After migration, optimize your PostgreSQL database:

-- Update table statistics
ANALYZE verbose your_table;

-- Rebuild indexes
REINDEX TABLE your_table;

-- Vacuum to reclaim space and update statistics
VACUUM ANALYZE your_table;

-- Create appropriate indexes based on query patterns
CREATE INDEX CONCURRENTLY idx_your_column 
ON your_table (your_column);

Application Changes

Update your application code to use PostgreSQL-specific features:

# MySQL datetime handling
cursor.execute("SELECT DATE_FORMAT(created_at, '%Y-%m-%d') FROM orders")

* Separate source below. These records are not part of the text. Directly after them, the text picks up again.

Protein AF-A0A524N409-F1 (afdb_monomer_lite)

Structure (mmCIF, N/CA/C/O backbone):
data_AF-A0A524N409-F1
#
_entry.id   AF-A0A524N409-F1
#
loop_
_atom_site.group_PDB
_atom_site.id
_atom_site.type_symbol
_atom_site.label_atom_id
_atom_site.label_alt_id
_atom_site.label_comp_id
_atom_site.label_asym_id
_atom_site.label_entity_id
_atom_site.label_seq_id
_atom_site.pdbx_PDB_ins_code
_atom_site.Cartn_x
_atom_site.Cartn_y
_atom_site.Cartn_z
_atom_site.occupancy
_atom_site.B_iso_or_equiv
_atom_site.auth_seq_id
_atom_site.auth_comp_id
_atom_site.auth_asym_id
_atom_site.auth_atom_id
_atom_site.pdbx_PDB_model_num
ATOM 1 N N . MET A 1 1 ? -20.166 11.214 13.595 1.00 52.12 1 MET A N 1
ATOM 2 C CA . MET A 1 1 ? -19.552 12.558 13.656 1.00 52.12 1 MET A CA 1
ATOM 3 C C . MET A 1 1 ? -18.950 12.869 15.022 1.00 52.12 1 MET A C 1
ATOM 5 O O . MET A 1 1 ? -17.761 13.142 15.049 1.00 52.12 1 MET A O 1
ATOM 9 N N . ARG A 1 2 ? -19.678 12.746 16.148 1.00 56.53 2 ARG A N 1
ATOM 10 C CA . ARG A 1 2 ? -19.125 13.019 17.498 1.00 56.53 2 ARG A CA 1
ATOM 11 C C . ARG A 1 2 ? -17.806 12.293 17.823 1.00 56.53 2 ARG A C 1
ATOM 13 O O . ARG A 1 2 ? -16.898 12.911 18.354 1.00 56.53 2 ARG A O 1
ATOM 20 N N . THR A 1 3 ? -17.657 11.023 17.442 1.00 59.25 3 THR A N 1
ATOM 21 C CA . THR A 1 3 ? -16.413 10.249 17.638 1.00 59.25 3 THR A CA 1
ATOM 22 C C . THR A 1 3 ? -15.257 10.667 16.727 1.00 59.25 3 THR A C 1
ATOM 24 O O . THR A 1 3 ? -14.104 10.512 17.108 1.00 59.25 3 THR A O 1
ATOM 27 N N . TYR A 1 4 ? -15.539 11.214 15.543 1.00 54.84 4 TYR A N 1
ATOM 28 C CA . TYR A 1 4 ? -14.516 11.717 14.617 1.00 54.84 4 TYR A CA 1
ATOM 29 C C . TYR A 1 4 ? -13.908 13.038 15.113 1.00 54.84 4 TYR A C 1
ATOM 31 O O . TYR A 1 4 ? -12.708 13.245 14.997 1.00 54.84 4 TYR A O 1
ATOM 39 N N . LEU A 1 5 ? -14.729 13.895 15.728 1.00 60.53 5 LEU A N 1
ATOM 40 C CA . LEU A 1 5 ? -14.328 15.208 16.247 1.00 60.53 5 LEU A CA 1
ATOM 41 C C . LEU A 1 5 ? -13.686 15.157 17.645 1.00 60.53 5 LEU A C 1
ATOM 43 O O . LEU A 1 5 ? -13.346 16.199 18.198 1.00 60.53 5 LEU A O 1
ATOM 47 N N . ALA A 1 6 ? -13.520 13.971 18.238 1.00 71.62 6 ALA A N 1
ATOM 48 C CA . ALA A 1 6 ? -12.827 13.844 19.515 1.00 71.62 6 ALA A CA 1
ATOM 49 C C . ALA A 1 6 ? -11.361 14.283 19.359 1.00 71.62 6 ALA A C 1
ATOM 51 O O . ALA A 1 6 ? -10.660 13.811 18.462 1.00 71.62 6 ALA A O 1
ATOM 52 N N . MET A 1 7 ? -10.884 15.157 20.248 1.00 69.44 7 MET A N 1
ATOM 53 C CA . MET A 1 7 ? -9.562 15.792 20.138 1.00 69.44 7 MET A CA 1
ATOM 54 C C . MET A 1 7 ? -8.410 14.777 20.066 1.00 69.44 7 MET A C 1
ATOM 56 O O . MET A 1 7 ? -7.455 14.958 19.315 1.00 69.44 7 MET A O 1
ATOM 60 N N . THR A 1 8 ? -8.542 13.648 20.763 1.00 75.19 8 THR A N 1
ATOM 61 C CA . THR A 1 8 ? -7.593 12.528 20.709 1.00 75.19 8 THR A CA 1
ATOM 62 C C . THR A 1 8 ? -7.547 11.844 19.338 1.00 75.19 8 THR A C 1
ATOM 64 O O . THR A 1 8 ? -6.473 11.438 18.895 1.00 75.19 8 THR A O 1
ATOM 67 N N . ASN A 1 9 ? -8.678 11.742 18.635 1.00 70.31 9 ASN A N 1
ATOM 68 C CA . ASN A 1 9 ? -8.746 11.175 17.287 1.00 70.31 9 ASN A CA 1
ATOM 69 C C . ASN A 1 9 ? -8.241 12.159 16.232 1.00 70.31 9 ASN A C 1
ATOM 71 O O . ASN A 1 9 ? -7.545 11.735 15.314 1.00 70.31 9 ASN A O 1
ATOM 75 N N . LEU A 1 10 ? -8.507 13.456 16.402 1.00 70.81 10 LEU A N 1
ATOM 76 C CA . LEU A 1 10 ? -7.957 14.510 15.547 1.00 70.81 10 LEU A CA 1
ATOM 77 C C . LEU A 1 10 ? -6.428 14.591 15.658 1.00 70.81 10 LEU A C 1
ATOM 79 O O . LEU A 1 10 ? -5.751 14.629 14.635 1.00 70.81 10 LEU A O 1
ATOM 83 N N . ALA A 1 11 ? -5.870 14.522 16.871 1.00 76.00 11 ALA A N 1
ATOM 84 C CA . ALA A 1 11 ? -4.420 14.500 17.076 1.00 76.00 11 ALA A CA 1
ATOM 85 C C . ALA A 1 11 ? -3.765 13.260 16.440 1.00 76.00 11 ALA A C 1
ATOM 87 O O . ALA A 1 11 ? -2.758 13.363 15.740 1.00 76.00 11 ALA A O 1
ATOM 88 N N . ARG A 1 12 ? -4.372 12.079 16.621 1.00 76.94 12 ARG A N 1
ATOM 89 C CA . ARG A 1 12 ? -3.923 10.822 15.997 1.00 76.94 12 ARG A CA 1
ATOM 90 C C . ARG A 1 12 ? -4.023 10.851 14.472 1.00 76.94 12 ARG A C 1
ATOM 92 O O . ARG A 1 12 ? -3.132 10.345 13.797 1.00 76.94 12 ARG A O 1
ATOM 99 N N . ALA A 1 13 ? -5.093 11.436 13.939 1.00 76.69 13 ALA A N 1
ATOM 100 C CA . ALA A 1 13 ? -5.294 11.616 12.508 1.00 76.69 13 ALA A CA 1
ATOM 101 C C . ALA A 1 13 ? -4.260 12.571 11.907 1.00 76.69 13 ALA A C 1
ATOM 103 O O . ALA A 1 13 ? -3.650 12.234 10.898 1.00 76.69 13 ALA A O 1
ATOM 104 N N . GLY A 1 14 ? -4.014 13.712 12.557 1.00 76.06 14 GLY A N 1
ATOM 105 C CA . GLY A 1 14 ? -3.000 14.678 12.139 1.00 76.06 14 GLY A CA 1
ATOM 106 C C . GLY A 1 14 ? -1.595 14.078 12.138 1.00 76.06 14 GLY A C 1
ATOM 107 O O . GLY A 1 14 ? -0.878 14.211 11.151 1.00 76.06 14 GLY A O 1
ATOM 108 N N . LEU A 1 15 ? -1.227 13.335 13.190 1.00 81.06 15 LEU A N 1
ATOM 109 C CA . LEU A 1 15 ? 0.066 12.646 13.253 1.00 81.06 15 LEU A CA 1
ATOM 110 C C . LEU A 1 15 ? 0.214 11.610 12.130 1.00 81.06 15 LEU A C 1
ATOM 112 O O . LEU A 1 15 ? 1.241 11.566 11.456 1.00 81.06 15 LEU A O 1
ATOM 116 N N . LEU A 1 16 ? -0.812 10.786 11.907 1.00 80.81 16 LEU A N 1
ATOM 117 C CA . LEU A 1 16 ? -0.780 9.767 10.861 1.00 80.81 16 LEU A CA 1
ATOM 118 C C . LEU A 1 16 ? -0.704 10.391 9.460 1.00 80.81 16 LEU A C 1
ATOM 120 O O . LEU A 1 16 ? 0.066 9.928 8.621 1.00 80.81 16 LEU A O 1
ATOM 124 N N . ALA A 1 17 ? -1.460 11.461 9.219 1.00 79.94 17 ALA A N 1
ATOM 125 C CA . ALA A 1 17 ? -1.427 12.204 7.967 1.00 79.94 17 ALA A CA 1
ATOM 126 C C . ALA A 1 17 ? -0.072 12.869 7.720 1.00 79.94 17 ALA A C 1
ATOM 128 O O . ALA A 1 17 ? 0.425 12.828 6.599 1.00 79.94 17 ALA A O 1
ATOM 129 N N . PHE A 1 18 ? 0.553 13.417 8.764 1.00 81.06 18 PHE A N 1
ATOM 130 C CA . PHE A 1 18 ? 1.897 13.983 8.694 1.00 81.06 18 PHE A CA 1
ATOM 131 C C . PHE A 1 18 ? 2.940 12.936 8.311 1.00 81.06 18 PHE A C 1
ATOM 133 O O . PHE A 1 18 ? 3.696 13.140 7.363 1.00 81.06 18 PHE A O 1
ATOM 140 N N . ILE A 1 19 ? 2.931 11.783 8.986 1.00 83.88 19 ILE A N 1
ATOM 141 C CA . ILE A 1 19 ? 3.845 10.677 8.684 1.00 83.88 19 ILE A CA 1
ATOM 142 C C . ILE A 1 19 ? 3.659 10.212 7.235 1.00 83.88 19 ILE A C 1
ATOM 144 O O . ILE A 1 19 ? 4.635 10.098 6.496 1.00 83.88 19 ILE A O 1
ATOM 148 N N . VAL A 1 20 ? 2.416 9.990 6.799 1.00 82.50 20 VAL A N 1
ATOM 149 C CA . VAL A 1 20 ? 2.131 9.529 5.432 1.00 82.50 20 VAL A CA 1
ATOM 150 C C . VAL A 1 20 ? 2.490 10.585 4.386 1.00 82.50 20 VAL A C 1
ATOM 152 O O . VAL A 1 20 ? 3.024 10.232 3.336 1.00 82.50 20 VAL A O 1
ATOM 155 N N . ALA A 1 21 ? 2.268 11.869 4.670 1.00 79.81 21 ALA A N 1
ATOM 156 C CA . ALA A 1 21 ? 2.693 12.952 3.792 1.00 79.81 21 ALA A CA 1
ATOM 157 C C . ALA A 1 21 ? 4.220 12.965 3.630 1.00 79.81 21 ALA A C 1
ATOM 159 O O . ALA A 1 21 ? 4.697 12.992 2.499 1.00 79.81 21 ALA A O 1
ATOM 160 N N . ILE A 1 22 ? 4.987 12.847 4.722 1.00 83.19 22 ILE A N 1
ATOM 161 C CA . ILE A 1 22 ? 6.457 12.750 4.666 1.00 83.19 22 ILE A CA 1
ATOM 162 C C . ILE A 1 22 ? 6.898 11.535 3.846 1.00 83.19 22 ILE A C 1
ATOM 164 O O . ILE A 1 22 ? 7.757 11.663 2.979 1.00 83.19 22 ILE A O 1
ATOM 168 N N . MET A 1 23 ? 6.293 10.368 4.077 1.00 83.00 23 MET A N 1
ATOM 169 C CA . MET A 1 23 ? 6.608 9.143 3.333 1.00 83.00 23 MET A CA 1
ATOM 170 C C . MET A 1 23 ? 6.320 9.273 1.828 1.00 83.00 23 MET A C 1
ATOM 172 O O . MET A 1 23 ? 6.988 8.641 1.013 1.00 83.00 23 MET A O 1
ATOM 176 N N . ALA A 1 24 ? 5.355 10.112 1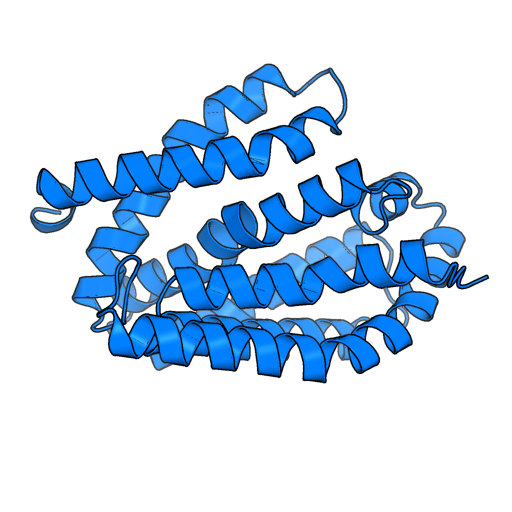.448 1.00 79.12 24 ALA A N 1
ATOM 177 C CA . ALA A 1 24 ? 4.990 10.356 0.059 1.00 79.12 24 ALA A CA 1
ATOM 178 C C . ALA A 1 24 ? 5.912 11.365 -0.658 1.00 79.12 24 ALA A C 1
ATOM 180 O O . ALA A 1 24 ? 6.070 11.282 -1.879 1.00 79.12 24 ALA A O 1
ATOM 181 N N . VAL A 1 25 ? 6.541 12.299 0.070 1.00 80.88 25 VAL A N 1
ATOM 182 C CA . VAL A 1 25 ? 7.367 13.385 -0.499 1.00 80.88 25 VAL A CA 1
ATOM 183 C C . VAL A 1 25 ? 8.470 12.882 -1.440 1.00 80.88 25 VAL A C 1
ATOM 185 O O . VAL A 1 25 ? 8.502 13.357 -2.579 1.00 80.88 25 VAL A O 1
ATOM 188 N N . PRO A 1 26 ? 9.329 11.909 -1.065 1.00 80.19 26 PRO A N 1
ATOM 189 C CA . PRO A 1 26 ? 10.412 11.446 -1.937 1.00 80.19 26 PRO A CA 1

# PostgreSQL datetime handling
cursor.execute("SELECT to_char(created_at, 'YYYY-MM-DD') FROM orders")

# MySQL limit with offset
cursor.execute("SELECT * FROM products LIMIT 10 OFFSET 20")

# PostgreSQL limit with offset (same syntax, different implementation)
cursor.execute("SELECT * FROM products LIMIT 10 OFFSET 20")

Monitoring and Verification

Create verification queries to ensure data integrity:

-- Compare row counts
SELECT 'mysql' as source, table_name, table_rows 
FROM information_schema.tables 
WHERE table_schema = 'your_database'
UNION ALL
SELECT 'postgresql' as source, table_name, n_live_tup 
FROM pg_stat_user_tables;

-- Compare data checksums
-- MySQL
SELECT MD5(GROUP_CONCAT(column_list)) 
FROM your_table;

-- PostgreSQL
SELECT MD5(STRING_AGG(column_list::text, '')) 
FROM your_table;

Conclusion

Migrating from MySQL to PostgreSQL requires careful planning and execution, but the benefits often outweigh the challenges. This guide covered the essential aspects of migration, but remember that each database is unique and may require specific adjustments.

Keep these key points in mind:

Always have a backup before starting the migration
Test the migration process thoroughly in a staging environment
Plan for downtime during the final migration
Monitor performance after migration and optimize as needed
Update application code to take advantage of PostgreSQL-specific features

The migration process might seem daunting, but by following this guide and testing thoroughly, you can ensure a successful transition to PostgreSQL.